Excerpts from a dataset:
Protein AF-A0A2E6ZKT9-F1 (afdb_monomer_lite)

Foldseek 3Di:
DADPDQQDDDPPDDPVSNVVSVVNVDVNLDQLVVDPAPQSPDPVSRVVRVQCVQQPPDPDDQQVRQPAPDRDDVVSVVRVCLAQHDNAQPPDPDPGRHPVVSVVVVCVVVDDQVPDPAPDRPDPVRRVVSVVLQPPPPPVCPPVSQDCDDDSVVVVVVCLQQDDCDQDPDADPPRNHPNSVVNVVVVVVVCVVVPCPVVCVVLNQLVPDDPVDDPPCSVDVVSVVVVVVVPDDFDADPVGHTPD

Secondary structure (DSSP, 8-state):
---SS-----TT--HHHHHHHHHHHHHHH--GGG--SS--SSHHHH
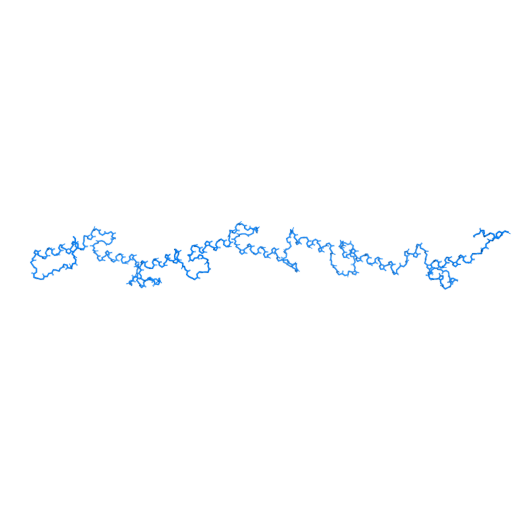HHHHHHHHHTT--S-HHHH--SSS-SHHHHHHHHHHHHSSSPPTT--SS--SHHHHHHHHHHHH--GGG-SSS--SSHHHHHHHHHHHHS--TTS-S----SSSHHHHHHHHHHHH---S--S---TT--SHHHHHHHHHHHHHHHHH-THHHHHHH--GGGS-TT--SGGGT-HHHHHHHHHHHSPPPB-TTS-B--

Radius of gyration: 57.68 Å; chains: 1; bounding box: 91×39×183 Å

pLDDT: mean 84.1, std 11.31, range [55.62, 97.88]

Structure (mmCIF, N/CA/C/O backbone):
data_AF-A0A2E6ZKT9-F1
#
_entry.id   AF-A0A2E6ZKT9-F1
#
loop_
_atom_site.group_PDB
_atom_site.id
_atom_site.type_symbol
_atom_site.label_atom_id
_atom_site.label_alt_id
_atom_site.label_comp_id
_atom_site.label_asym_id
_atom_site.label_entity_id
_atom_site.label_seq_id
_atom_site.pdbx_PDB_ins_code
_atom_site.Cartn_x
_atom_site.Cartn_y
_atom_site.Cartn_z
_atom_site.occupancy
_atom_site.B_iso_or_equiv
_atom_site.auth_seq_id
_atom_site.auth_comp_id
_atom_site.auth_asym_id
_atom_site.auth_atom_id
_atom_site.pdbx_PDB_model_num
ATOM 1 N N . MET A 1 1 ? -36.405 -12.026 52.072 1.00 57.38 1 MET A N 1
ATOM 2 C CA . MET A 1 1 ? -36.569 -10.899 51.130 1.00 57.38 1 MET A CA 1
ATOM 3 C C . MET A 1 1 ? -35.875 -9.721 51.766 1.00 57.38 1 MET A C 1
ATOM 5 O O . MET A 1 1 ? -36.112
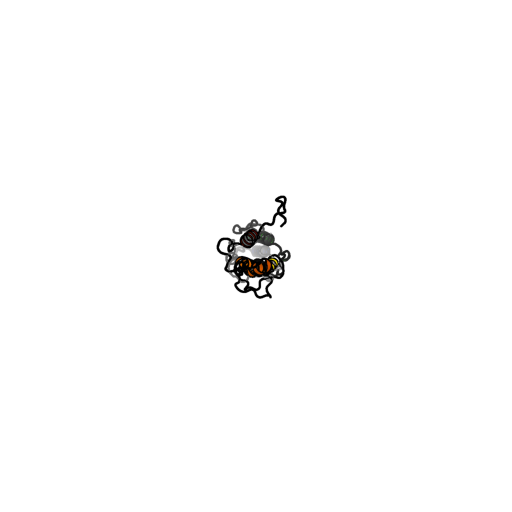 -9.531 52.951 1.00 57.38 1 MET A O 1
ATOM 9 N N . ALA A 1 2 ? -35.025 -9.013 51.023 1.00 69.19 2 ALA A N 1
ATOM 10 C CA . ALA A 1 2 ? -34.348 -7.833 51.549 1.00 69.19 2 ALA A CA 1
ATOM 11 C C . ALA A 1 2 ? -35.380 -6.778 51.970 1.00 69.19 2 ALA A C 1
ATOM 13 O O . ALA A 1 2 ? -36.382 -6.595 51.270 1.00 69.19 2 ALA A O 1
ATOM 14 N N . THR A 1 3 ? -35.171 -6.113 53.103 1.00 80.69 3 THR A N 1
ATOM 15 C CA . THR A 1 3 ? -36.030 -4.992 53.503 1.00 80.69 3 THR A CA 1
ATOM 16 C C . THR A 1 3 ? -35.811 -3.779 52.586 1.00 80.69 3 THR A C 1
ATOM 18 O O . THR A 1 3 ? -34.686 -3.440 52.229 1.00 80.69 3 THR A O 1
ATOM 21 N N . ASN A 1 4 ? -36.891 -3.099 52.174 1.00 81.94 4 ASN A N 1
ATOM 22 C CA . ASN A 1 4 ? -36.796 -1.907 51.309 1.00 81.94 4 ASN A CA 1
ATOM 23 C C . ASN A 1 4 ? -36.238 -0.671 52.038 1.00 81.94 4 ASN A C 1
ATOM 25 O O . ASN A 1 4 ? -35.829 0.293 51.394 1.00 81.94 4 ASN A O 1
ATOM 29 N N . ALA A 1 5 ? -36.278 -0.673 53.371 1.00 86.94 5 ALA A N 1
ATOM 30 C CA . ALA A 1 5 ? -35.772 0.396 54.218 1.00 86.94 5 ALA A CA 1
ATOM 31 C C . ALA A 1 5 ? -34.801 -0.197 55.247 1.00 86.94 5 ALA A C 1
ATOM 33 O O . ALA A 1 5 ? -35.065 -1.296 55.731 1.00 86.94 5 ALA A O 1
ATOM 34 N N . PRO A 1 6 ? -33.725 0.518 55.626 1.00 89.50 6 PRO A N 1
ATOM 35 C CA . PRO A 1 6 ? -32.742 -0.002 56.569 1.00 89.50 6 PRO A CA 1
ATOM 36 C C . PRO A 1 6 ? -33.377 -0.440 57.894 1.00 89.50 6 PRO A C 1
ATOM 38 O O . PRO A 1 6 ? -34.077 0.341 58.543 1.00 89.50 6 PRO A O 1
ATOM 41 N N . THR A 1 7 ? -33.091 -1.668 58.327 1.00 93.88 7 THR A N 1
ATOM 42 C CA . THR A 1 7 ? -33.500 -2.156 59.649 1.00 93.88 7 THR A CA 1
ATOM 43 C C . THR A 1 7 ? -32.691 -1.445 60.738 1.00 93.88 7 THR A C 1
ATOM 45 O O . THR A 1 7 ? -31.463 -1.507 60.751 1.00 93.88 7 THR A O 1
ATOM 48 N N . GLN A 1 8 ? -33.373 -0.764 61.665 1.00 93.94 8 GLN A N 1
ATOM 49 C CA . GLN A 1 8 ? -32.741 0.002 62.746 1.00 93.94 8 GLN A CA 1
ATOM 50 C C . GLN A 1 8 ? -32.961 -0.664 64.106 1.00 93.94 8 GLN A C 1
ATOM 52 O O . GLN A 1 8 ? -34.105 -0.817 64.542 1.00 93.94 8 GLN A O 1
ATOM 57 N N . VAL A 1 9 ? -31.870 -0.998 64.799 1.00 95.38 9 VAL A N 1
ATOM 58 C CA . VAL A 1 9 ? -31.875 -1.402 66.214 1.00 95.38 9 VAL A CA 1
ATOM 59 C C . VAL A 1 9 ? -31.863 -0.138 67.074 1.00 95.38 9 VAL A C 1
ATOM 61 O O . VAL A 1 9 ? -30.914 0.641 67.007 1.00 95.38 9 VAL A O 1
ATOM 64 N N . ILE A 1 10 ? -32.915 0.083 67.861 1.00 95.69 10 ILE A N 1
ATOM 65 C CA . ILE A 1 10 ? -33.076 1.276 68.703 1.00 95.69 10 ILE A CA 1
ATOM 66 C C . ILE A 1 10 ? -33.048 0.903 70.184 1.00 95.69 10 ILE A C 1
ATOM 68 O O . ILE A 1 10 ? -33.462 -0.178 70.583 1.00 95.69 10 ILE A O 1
--
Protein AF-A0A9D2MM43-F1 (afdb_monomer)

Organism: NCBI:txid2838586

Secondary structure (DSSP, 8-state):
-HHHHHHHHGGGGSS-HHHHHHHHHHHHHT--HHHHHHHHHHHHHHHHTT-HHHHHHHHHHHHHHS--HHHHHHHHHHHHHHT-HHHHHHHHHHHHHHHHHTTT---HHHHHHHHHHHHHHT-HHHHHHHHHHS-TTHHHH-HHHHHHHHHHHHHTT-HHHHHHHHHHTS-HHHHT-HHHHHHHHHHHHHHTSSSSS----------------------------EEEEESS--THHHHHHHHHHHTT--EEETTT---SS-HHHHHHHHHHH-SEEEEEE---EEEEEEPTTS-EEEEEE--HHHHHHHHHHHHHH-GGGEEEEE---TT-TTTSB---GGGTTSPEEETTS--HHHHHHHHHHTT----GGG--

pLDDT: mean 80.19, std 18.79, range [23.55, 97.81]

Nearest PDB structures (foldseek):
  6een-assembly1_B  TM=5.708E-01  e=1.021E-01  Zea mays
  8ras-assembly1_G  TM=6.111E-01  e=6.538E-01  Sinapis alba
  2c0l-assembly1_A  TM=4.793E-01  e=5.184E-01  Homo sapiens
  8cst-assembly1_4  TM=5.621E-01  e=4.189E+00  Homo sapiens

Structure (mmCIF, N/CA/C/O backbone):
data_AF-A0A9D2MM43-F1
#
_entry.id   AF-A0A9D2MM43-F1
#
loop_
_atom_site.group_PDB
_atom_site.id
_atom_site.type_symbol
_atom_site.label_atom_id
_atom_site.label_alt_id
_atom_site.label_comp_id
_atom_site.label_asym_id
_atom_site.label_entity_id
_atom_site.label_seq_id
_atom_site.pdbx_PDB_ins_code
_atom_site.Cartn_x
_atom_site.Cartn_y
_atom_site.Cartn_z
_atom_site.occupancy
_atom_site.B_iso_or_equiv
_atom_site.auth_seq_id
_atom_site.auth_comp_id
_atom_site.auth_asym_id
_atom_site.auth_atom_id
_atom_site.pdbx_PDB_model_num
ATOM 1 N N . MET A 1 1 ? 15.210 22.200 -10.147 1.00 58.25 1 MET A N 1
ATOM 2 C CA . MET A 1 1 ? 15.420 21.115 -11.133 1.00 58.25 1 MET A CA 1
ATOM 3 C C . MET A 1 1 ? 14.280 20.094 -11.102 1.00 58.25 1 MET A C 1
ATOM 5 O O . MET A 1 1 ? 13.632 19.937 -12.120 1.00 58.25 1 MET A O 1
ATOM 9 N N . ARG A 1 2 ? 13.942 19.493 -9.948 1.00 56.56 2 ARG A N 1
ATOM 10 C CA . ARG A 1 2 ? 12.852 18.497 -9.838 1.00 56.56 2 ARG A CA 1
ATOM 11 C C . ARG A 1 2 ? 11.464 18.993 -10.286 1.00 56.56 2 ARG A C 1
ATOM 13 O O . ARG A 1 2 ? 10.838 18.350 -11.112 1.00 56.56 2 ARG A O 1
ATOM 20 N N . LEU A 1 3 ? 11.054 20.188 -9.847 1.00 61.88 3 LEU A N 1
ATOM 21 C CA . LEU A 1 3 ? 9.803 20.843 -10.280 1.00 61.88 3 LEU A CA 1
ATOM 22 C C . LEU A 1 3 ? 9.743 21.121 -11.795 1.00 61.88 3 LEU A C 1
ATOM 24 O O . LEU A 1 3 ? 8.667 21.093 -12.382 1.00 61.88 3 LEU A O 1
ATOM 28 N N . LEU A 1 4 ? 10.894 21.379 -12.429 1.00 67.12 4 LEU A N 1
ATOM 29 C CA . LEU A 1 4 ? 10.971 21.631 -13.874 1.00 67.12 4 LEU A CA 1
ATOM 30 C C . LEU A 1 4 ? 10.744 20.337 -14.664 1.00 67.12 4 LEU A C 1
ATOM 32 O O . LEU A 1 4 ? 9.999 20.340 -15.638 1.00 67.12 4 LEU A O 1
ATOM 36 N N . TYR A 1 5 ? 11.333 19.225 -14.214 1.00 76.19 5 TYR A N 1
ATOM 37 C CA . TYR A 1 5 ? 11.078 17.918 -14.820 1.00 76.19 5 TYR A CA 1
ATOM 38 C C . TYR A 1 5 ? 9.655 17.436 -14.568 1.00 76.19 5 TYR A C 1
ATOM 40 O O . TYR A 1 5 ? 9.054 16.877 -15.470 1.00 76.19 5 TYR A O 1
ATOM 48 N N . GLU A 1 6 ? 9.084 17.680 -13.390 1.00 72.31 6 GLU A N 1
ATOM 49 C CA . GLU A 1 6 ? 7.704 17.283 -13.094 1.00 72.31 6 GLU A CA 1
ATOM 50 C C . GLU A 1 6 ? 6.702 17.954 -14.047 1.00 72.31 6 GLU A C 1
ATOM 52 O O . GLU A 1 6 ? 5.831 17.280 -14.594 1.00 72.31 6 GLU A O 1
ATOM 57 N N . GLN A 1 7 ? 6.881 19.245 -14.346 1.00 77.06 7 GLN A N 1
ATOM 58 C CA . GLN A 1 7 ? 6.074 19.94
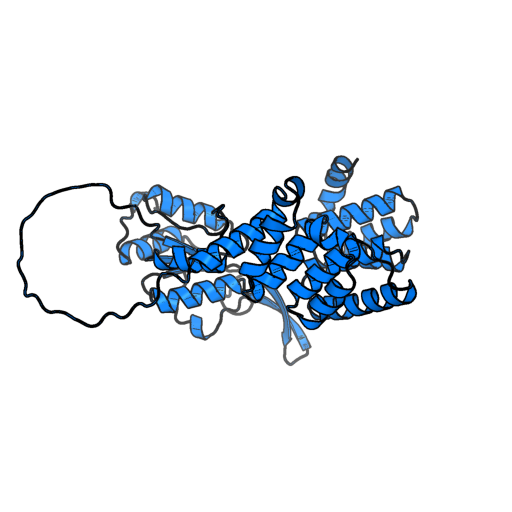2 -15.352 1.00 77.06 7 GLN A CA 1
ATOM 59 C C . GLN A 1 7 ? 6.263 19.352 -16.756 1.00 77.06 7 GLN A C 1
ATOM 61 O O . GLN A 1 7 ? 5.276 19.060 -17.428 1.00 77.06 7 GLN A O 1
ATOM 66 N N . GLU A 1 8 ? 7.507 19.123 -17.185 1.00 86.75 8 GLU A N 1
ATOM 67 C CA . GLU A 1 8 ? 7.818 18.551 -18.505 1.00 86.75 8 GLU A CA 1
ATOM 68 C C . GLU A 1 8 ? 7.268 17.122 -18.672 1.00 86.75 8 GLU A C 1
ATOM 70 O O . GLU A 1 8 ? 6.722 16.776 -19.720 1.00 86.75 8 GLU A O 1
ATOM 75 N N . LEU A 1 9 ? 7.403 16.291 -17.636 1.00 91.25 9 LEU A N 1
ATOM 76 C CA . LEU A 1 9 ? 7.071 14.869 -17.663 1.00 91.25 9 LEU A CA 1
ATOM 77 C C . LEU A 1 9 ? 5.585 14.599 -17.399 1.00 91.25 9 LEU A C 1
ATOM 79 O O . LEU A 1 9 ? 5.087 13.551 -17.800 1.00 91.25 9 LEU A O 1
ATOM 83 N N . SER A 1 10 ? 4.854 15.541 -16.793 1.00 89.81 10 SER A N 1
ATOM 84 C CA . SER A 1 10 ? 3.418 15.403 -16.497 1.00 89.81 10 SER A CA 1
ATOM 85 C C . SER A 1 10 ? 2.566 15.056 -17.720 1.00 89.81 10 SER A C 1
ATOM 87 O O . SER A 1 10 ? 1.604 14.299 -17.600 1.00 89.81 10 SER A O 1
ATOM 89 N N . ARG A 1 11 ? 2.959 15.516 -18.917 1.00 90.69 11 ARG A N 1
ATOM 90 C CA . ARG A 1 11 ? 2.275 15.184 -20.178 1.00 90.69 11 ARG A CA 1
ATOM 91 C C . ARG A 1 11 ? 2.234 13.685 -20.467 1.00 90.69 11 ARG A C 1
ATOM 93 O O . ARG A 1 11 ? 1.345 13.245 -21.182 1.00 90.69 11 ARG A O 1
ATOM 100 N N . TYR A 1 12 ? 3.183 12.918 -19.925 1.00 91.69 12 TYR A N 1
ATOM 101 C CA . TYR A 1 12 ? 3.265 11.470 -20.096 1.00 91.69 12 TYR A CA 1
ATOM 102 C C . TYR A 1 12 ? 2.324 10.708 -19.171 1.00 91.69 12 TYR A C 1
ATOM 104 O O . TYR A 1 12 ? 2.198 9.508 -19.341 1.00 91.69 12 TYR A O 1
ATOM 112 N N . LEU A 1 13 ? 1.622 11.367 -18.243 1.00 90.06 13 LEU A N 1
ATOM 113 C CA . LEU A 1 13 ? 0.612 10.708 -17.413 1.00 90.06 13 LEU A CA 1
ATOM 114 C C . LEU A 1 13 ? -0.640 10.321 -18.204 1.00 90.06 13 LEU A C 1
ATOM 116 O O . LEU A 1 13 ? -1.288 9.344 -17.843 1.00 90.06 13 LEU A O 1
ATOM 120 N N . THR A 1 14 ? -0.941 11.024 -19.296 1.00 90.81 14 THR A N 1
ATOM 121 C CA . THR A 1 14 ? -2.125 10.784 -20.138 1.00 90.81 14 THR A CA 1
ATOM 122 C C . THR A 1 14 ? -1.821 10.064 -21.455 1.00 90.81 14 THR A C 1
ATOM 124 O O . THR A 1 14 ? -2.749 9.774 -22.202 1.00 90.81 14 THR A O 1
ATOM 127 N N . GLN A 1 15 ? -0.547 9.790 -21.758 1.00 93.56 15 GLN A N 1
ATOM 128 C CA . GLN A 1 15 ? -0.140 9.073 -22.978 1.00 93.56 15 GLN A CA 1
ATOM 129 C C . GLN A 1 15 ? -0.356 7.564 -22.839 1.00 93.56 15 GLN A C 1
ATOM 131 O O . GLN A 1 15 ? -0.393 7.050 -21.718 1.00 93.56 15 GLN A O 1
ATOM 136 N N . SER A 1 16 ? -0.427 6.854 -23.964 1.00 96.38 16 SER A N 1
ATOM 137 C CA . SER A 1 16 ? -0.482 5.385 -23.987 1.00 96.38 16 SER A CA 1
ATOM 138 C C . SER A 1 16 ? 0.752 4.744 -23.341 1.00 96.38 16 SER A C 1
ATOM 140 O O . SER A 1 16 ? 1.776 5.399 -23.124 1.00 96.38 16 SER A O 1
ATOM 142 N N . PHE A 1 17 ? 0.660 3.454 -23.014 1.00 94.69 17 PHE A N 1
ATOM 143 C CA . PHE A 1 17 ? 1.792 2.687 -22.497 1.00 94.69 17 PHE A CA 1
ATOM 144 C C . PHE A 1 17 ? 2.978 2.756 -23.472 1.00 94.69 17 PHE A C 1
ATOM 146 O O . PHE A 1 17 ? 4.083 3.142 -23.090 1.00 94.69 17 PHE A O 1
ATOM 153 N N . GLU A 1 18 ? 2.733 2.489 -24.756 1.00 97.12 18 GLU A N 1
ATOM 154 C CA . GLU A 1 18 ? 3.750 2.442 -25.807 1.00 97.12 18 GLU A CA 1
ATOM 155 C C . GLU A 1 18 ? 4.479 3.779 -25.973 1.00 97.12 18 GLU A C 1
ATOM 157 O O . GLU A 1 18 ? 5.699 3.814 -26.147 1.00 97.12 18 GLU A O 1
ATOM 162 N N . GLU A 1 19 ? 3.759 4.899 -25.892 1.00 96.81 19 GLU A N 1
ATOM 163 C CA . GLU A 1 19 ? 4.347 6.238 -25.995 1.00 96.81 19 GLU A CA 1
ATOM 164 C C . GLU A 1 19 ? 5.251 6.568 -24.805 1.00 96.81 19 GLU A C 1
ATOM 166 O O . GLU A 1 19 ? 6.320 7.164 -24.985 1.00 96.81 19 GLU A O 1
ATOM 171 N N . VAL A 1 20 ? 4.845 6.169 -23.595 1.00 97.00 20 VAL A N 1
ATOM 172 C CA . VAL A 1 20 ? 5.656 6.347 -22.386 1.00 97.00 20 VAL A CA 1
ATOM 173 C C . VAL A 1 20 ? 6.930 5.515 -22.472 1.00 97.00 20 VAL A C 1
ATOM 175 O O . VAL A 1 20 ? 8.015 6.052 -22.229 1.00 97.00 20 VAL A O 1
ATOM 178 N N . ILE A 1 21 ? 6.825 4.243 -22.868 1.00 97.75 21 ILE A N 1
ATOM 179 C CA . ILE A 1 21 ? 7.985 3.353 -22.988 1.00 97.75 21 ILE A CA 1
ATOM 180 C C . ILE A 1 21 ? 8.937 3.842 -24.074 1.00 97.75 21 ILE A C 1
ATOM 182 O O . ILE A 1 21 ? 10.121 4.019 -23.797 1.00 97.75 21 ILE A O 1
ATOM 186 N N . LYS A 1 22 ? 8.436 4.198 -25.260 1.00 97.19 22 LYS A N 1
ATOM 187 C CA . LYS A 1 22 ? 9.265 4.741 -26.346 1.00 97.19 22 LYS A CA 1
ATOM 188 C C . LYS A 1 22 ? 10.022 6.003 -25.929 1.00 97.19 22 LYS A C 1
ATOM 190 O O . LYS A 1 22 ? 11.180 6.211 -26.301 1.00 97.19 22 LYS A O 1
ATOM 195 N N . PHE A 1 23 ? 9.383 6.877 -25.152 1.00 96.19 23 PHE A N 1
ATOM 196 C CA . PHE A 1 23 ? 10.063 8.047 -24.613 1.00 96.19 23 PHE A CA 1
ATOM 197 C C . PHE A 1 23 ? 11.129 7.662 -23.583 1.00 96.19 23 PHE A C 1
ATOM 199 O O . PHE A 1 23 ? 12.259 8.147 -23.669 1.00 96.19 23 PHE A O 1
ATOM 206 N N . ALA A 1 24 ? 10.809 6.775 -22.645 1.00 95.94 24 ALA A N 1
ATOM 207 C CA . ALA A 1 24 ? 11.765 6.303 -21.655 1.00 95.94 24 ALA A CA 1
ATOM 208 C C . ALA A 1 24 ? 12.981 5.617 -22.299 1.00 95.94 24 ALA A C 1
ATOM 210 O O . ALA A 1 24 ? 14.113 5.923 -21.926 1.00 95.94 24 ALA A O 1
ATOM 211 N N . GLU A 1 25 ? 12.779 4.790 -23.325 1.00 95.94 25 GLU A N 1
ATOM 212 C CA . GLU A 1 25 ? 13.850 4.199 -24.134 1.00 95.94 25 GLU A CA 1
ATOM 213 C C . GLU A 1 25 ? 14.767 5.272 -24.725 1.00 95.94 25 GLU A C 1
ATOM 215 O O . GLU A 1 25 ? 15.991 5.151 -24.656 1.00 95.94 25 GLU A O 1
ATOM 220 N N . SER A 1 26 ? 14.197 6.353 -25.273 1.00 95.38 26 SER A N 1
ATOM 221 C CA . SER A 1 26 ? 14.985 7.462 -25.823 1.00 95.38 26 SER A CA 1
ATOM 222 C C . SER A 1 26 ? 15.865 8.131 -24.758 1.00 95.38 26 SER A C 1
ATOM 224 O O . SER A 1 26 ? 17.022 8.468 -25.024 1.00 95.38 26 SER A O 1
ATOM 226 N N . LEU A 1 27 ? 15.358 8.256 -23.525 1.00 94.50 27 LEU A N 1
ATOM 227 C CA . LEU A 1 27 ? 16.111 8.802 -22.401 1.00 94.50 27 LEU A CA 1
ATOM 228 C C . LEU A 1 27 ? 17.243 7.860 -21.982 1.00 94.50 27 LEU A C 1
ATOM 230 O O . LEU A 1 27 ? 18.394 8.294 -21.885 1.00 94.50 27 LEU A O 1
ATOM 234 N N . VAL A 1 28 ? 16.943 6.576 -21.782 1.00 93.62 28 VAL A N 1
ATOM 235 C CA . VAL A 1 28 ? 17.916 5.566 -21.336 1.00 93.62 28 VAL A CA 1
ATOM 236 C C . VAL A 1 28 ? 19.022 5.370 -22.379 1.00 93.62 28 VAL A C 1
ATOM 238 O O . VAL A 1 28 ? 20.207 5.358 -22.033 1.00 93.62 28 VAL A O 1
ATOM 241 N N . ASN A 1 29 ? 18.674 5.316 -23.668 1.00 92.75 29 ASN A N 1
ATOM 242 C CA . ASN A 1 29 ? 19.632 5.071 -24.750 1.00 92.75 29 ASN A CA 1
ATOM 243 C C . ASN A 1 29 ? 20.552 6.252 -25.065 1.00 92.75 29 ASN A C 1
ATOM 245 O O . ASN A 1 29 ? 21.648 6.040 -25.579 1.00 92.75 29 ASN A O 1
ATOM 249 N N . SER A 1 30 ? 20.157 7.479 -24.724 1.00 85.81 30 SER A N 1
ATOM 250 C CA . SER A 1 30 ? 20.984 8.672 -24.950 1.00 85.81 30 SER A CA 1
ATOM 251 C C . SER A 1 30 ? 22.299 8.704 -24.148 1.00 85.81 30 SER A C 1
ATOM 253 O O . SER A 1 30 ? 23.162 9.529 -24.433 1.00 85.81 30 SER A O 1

What needs to be done
Wherever the string "Homo" occurs in the records above, copy that line.

Answer to the exercise
  2c0l-assembly1_A  TM=4.793E-01  e=5.184E-01  Homo sapiens
  8cst-assembly1_4  TM=5.621E-01  e=4.189E+00  Homo sapiens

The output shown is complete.